To strengthen one country's preparedness to reduce disaster risk, technologies were emphasized in a more visible way, but the essential role of social institutions can not be ignored, Wahlstrom highlighted.

To foster a well-built social institution to reduce the exposure to disasters demands multi-sector collaboration, and as well as a strong coordination and leadership from the government, according to Wahlstrom, who noted that the latter could clarify the accountability for each and pull it all together.

"Evidence seems to be that if you put the responsibility for the policy and planning coordination in highest possible political level, (for example) prime minister's office, (or) presidency's office, you get a better coherence in the government and therefore you get better results," said she.

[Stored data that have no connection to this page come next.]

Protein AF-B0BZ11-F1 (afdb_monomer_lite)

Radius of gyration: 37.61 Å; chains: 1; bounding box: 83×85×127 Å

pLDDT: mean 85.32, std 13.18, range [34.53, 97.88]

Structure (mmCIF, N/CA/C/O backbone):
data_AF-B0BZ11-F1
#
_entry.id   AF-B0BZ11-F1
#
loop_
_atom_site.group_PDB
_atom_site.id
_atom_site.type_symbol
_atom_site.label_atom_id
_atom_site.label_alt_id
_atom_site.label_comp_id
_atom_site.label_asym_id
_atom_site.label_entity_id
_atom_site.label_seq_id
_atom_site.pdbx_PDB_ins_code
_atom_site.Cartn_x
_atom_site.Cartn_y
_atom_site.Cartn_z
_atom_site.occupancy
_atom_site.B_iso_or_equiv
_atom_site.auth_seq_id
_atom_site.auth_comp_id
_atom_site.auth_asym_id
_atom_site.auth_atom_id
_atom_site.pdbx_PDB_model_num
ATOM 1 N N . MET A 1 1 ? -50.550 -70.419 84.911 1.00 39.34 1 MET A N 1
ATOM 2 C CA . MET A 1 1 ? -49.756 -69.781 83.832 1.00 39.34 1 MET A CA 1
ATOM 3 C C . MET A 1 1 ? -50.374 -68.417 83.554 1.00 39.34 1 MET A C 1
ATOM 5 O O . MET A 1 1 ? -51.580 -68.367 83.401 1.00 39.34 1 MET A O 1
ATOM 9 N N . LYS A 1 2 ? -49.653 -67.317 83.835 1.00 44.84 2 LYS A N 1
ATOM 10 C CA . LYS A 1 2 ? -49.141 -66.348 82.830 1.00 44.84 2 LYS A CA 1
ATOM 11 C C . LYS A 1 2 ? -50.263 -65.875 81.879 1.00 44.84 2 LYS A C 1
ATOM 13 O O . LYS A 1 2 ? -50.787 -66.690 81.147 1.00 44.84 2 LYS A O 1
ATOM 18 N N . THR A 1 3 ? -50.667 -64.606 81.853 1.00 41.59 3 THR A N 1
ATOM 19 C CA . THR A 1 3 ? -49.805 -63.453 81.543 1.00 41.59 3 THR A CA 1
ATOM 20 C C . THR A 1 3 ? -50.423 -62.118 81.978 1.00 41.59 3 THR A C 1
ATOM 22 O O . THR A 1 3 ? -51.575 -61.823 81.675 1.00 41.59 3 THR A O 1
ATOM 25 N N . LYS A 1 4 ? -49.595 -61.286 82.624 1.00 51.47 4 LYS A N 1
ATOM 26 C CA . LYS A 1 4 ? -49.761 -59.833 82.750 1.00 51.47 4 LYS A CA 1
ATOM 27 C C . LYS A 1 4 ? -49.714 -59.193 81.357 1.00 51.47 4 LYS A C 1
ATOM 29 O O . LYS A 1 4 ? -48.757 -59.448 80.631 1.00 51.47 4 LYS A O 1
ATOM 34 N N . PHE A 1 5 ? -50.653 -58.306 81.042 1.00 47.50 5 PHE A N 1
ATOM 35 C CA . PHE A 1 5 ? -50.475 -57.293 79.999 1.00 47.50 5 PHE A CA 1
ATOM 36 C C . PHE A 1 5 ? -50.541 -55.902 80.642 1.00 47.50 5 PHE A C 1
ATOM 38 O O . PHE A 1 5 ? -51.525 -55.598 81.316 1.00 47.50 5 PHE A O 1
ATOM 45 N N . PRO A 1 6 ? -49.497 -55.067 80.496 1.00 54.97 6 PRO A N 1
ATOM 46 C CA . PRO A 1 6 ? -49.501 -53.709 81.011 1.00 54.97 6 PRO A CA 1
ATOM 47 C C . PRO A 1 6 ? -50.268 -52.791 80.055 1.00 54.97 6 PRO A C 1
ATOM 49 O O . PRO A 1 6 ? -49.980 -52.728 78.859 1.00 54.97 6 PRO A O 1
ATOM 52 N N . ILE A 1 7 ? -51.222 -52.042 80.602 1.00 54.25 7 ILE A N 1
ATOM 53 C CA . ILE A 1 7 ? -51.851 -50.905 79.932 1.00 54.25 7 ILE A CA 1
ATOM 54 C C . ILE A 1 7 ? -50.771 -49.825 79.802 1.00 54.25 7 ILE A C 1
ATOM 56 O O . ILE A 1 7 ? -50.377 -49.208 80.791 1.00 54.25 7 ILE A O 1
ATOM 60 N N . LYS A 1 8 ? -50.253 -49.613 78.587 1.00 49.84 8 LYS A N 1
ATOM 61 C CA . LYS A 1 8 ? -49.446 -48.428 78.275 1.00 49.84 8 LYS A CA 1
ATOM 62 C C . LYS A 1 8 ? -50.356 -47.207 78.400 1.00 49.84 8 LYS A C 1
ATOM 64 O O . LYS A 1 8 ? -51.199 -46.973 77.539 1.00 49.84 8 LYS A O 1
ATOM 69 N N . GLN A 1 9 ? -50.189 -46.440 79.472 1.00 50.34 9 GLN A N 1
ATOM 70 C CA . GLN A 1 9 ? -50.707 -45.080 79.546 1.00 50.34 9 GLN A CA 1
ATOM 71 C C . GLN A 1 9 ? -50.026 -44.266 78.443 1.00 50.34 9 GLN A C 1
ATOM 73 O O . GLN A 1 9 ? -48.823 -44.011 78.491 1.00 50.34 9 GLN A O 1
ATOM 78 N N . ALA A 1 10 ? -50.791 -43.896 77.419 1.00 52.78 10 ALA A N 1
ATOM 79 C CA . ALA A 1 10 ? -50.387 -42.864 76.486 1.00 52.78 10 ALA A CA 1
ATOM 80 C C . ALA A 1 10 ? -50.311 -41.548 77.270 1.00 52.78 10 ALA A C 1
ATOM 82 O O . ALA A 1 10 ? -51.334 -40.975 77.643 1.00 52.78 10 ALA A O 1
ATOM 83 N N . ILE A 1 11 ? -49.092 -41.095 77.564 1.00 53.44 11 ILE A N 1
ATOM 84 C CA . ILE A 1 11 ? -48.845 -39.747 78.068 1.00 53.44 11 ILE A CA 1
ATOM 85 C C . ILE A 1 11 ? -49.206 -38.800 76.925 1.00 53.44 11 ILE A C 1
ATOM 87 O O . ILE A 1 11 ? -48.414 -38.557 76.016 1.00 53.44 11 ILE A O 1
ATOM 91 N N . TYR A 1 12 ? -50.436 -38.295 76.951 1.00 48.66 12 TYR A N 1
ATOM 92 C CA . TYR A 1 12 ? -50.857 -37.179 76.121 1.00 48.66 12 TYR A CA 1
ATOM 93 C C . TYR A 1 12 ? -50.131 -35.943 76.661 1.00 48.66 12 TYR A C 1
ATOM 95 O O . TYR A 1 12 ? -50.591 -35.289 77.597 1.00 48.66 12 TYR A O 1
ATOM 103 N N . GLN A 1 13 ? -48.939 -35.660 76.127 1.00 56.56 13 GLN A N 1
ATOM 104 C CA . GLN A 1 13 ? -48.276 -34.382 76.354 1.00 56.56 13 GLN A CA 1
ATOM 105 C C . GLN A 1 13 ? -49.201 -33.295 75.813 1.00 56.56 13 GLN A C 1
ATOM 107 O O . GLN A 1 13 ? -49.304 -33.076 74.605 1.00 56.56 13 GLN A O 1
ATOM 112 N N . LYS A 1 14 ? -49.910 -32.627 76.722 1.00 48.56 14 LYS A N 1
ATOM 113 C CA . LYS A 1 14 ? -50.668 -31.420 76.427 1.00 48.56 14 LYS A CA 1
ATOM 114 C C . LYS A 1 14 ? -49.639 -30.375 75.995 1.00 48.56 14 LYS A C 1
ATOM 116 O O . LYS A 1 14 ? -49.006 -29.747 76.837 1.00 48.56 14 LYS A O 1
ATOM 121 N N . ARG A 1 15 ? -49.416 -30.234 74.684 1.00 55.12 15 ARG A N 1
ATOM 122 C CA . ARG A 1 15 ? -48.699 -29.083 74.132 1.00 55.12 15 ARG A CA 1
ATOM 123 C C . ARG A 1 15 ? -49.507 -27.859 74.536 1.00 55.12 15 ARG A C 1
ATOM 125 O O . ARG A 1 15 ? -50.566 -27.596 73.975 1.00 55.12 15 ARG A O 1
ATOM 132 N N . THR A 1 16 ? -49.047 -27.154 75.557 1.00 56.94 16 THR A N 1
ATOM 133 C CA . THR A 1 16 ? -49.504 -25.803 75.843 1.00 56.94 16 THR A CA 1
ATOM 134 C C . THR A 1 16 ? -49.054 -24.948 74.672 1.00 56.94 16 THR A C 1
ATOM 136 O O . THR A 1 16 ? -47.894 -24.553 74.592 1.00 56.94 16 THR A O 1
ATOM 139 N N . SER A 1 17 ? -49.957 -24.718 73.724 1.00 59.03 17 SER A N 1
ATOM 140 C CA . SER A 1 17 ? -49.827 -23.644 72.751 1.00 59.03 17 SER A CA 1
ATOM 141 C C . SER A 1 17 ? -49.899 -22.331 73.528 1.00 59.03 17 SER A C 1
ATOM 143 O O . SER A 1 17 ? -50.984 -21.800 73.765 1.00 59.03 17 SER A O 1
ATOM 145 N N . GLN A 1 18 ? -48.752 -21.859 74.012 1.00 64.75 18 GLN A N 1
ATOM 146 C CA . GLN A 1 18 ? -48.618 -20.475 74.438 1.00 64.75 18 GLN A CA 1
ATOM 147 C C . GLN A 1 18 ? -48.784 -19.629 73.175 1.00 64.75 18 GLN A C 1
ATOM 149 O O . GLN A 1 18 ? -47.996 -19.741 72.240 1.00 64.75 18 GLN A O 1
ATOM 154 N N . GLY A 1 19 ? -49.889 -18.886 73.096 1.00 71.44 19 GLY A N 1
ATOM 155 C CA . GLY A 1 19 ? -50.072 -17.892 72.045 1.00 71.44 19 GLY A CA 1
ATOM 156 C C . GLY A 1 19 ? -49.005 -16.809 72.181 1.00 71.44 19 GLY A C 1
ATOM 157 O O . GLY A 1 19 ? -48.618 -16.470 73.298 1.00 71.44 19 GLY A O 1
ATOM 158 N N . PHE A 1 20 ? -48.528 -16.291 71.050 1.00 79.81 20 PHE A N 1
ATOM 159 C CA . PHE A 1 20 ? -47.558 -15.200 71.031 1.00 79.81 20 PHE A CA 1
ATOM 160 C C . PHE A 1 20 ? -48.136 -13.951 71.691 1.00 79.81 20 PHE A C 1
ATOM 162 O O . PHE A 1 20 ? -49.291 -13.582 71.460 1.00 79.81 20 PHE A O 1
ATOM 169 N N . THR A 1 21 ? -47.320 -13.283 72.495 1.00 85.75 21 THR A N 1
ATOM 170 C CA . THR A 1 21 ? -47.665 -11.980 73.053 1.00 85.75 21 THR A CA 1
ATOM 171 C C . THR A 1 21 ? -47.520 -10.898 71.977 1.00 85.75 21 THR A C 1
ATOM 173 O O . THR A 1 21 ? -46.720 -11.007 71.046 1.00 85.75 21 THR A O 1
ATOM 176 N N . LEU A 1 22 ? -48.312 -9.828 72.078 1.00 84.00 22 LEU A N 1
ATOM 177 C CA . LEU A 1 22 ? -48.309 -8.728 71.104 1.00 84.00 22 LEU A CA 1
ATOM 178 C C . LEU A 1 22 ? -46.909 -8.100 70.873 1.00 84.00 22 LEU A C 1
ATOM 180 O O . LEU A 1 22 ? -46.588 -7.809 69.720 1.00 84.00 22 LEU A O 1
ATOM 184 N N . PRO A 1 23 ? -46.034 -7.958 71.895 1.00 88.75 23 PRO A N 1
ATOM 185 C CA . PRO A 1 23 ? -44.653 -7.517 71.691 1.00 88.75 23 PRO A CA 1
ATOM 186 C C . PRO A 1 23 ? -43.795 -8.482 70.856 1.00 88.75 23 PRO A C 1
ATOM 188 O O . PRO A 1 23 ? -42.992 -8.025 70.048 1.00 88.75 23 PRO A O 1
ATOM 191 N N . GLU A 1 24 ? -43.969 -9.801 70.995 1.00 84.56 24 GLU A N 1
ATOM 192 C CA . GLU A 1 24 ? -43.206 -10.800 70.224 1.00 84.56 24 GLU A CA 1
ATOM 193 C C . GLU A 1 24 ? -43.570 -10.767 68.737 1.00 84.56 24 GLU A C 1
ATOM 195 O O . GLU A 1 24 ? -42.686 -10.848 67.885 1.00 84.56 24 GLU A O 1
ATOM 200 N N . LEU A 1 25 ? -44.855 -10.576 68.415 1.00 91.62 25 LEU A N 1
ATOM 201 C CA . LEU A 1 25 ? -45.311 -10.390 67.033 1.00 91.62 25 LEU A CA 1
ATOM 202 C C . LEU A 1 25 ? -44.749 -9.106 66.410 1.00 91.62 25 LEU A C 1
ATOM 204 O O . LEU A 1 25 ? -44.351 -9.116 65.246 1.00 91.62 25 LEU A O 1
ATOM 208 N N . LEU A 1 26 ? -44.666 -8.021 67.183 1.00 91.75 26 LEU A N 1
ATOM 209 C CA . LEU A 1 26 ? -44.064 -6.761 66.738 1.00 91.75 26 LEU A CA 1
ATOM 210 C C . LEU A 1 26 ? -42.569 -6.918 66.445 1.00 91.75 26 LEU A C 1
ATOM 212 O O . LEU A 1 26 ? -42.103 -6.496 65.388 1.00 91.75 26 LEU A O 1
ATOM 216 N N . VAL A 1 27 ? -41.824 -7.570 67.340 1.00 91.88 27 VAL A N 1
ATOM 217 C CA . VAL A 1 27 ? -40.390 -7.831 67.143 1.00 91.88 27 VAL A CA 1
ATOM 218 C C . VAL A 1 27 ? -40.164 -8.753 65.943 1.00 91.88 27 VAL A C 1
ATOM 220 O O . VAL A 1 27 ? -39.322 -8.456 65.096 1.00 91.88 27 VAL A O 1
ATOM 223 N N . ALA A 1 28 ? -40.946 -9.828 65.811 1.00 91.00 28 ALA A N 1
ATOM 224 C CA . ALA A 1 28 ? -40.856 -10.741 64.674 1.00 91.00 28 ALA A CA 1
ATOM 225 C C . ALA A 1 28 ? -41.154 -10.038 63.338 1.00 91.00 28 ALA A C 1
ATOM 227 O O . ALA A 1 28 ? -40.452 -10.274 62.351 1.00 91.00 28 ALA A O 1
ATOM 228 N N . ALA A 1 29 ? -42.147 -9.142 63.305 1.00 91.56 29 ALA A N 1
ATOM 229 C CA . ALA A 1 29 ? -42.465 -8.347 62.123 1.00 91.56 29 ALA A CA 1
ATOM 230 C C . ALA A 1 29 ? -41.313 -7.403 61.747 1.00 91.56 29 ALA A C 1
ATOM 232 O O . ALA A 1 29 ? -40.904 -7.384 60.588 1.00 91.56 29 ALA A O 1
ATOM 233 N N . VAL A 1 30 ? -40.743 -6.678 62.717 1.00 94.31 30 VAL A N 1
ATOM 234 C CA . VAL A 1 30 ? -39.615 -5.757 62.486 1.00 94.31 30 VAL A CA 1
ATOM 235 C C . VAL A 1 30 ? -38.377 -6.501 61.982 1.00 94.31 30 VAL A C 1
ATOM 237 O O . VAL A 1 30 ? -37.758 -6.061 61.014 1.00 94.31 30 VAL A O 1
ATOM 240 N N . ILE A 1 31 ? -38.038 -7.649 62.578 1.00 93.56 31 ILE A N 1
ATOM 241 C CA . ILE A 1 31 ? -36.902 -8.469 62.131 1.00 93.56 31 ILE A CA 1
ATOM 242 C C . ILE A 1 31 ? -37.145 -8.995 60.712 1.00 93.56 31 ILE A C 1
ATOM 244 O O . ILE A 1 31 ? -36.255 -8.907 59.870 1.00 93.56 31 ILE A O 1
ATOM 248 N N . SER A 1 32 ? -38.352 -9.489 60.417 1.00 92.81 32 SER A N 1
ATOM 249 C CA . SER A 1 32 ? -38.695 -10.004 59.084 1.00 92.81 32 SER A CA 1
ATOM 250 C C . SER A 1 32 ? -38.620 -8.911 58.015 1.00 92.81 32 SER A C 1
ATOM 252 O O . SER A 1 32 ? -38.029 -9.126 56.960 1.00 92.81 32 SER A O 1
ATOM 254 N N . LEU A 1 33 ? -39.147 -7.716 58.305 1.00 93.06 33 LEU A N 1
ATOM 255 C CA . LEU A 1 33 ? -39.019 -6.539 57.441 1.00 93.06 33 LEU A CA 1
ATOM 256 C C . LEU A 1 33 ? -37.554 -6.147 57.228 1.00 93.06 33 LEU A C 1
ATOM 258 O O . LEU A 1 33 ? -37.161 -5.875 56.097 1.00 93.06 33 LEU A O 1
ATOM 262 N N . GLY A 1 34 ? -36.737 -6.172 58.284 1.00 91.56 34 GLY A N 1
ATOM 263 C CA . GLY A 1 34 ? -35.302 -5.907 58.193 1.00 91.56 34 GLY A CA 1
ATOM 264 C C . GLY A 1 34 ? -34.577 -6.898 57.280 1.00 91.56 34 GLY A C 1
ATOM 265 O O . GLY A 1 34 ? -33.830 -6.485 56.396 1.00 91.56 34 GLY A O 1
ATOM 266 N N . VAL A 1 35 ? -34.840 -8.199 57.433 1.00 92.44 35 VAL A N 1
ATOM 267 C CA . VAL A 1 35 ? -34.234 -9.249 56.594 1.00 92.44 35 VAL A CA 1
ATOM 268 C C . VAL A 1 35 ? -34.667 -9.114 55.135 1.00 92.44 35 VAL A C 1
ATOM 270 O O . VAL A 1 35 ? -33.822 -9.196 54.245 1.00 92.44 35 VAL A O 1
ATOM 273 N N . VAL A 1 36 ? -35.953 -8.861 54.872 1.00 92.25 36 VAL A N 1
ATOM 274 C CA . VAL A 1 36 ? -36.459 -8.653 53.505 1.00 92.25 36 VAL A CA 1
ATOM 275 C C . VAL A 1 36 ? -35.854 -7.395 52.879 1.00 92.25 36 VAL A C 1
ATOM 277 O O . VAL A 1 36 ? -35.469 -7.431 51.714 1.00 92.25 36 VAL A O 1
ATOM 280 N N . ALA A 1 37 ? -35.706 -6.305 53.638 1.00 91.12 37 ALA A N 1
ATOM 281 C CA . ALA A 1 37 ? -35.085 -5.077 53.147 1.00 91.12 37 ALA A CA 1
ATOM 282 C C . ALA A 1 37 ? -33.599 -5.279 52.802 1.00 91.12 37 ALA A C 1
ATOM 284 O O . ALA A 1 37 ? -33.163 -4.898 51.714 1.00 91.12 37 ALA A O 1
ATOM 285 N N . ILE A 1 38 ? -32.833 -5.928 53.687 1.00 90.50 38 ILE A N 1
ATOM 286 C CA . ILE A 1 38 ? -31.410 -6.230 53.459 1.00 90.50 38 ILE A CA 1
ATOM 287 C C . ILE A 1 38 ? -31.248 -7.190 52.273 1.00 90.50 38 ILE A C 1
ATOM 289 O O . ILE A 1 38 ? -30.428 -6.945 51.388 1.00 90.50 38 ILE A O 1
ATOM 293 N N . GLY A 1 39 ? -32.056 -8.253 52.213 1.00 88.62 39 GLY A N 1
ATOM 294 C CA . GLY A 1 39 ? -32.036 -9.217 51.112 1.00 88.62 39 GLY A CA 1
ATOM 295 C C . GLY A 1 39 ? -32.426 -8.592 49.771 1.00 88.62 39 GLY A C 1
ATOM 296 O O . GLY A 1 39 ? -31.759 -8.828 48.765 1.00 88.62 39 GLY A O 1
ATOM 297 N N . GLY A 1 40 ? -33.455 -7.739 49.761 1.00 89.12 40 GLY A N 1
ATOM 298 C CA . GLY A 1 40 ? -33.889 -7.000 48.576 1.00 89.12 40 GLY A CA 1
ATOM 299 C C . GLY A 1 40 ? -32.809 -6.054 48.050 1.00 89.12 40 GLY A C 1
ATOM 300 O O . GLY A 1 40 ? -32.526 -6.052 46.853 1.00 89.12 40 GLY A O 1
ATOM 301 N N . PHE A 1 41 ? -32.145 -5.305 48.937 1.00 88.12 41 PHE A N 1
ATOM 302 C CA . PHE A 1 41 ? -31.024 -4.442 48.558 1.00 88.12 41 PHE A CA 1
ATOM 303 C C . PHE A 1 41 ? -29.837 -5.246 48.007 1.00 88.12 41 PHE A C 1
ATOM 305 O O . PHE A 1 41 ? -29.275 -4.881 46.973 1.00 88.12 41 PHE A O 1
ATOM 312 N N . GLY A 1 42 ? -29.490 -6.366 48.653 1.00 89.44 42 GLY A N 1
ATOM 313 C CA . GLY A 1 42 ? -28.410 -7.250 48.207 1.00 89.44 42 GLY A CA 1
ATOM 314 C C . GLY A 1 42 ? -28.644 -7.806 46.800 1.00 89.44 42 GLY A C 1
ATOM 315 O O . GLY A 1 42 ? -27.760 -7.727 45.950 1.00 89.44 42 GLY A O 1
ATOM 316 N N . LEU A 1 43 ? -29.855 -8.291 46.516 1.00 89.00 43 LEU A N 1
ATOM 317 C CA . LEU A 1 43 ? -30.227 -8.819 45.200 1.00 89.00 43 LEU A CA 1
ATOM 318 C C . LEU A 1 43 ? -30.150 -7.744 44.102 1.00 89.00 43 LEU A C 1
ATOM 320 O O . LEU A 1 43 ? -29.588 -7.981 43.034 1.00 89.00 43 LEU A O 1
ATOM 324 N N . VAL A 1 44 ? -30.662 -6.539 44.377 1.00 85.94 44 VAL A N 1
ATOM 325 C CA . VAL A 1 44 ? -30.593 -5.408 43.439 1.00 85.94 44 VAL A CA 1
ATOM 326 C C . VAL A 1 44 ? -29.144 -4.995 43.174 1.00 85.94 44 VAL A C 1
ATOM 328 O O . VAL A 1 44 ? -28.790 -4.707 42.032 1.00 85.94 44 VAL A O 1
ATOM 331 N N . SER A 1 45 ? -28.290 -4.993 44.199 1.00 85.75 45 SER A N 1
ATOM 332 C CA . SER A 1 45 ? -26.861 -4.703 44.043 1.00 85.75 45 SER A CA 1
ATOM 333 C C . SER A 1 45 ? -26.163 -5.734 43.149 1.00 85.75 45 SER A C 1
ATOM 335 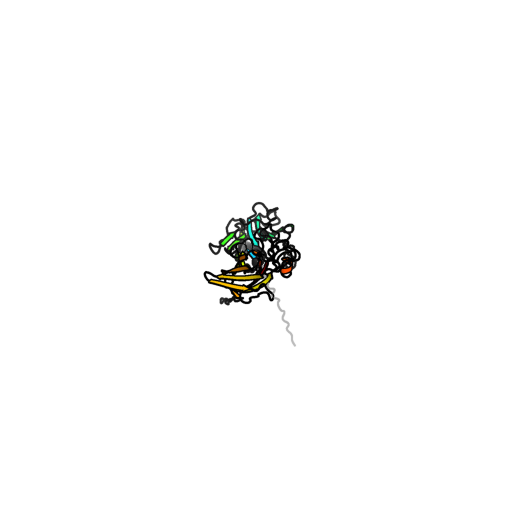O O . SER A 1 45 ? -25.426 -5.343 42.243 1.00 85.75 45 SER A O 1
ATOM 337 N N . ILE A 1 46 ? -26.457 -7.026 43.334 1.00 87.56 46 ILE A N 1
ATOM 338 C CA . ILE A 1 46 ? -25.909 -8.111 42.506 1.00 87.56 46 ILE A CA 1
ATOM 339 C C . ILE A 1 46 ? -26.370 -7.978 41.052 1.00 87.56 46 ILE A C 1
ATOM 341 O O . ILE A 1 46 ? -25.545 -8.063 40.145 1.00 87.56 46 ILE A O 1
ATOM 345 N N . PHE A 1 47 ? -27.657 -7.714 40.804 1.00 86.88 47 PHE A N 1
ATOM 346 C CA . PHE A 1 47 ? -28.152 -7.545 39.435 1.00 86.88 47 PHE A CA 1
ATOM 347 C C . PHE A 1 47 ? -27.542 -6.339 38.727 1.00 86.88 47 PHE A C 1
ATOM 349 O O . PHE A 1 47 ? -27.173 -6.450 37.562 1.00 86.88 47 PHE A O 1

Talking about the work of her office, the senior UN official said that "the biggest puzzle for us is how to fully involve people in also looking after their own safety a bit better."

"It is tragic, but it seems to be that we learn best from very dramatic catastrophic events, and it should not have to be like that," she pointed out, adding that protecting oneself against risk could be anything ranging from early preparedness against possible physical losses to the awareness of protections against damages or even hazards and ways to survive during one.

In regard of third World Conference on Disaster Risk Reduction scheduled to be held in March next year, Wahlstrom shared her expectations, saying that she hoped the participants could conclude "a very strong and practical post-2015 disaster risk reduction framework, one that will really assist overcoming and tackling some of the bottlenecks that they have now learned to work around in the past 10 years."

Moreover, she hoped that there will be significant high-level political commitments to deal with disaster risks in the future, noting that national commitments reflected by the outcomes from the UN climate talks wrapped up in Lima earlier this month could be built on for more effective implementation of action that protects people and assets from disaster risks.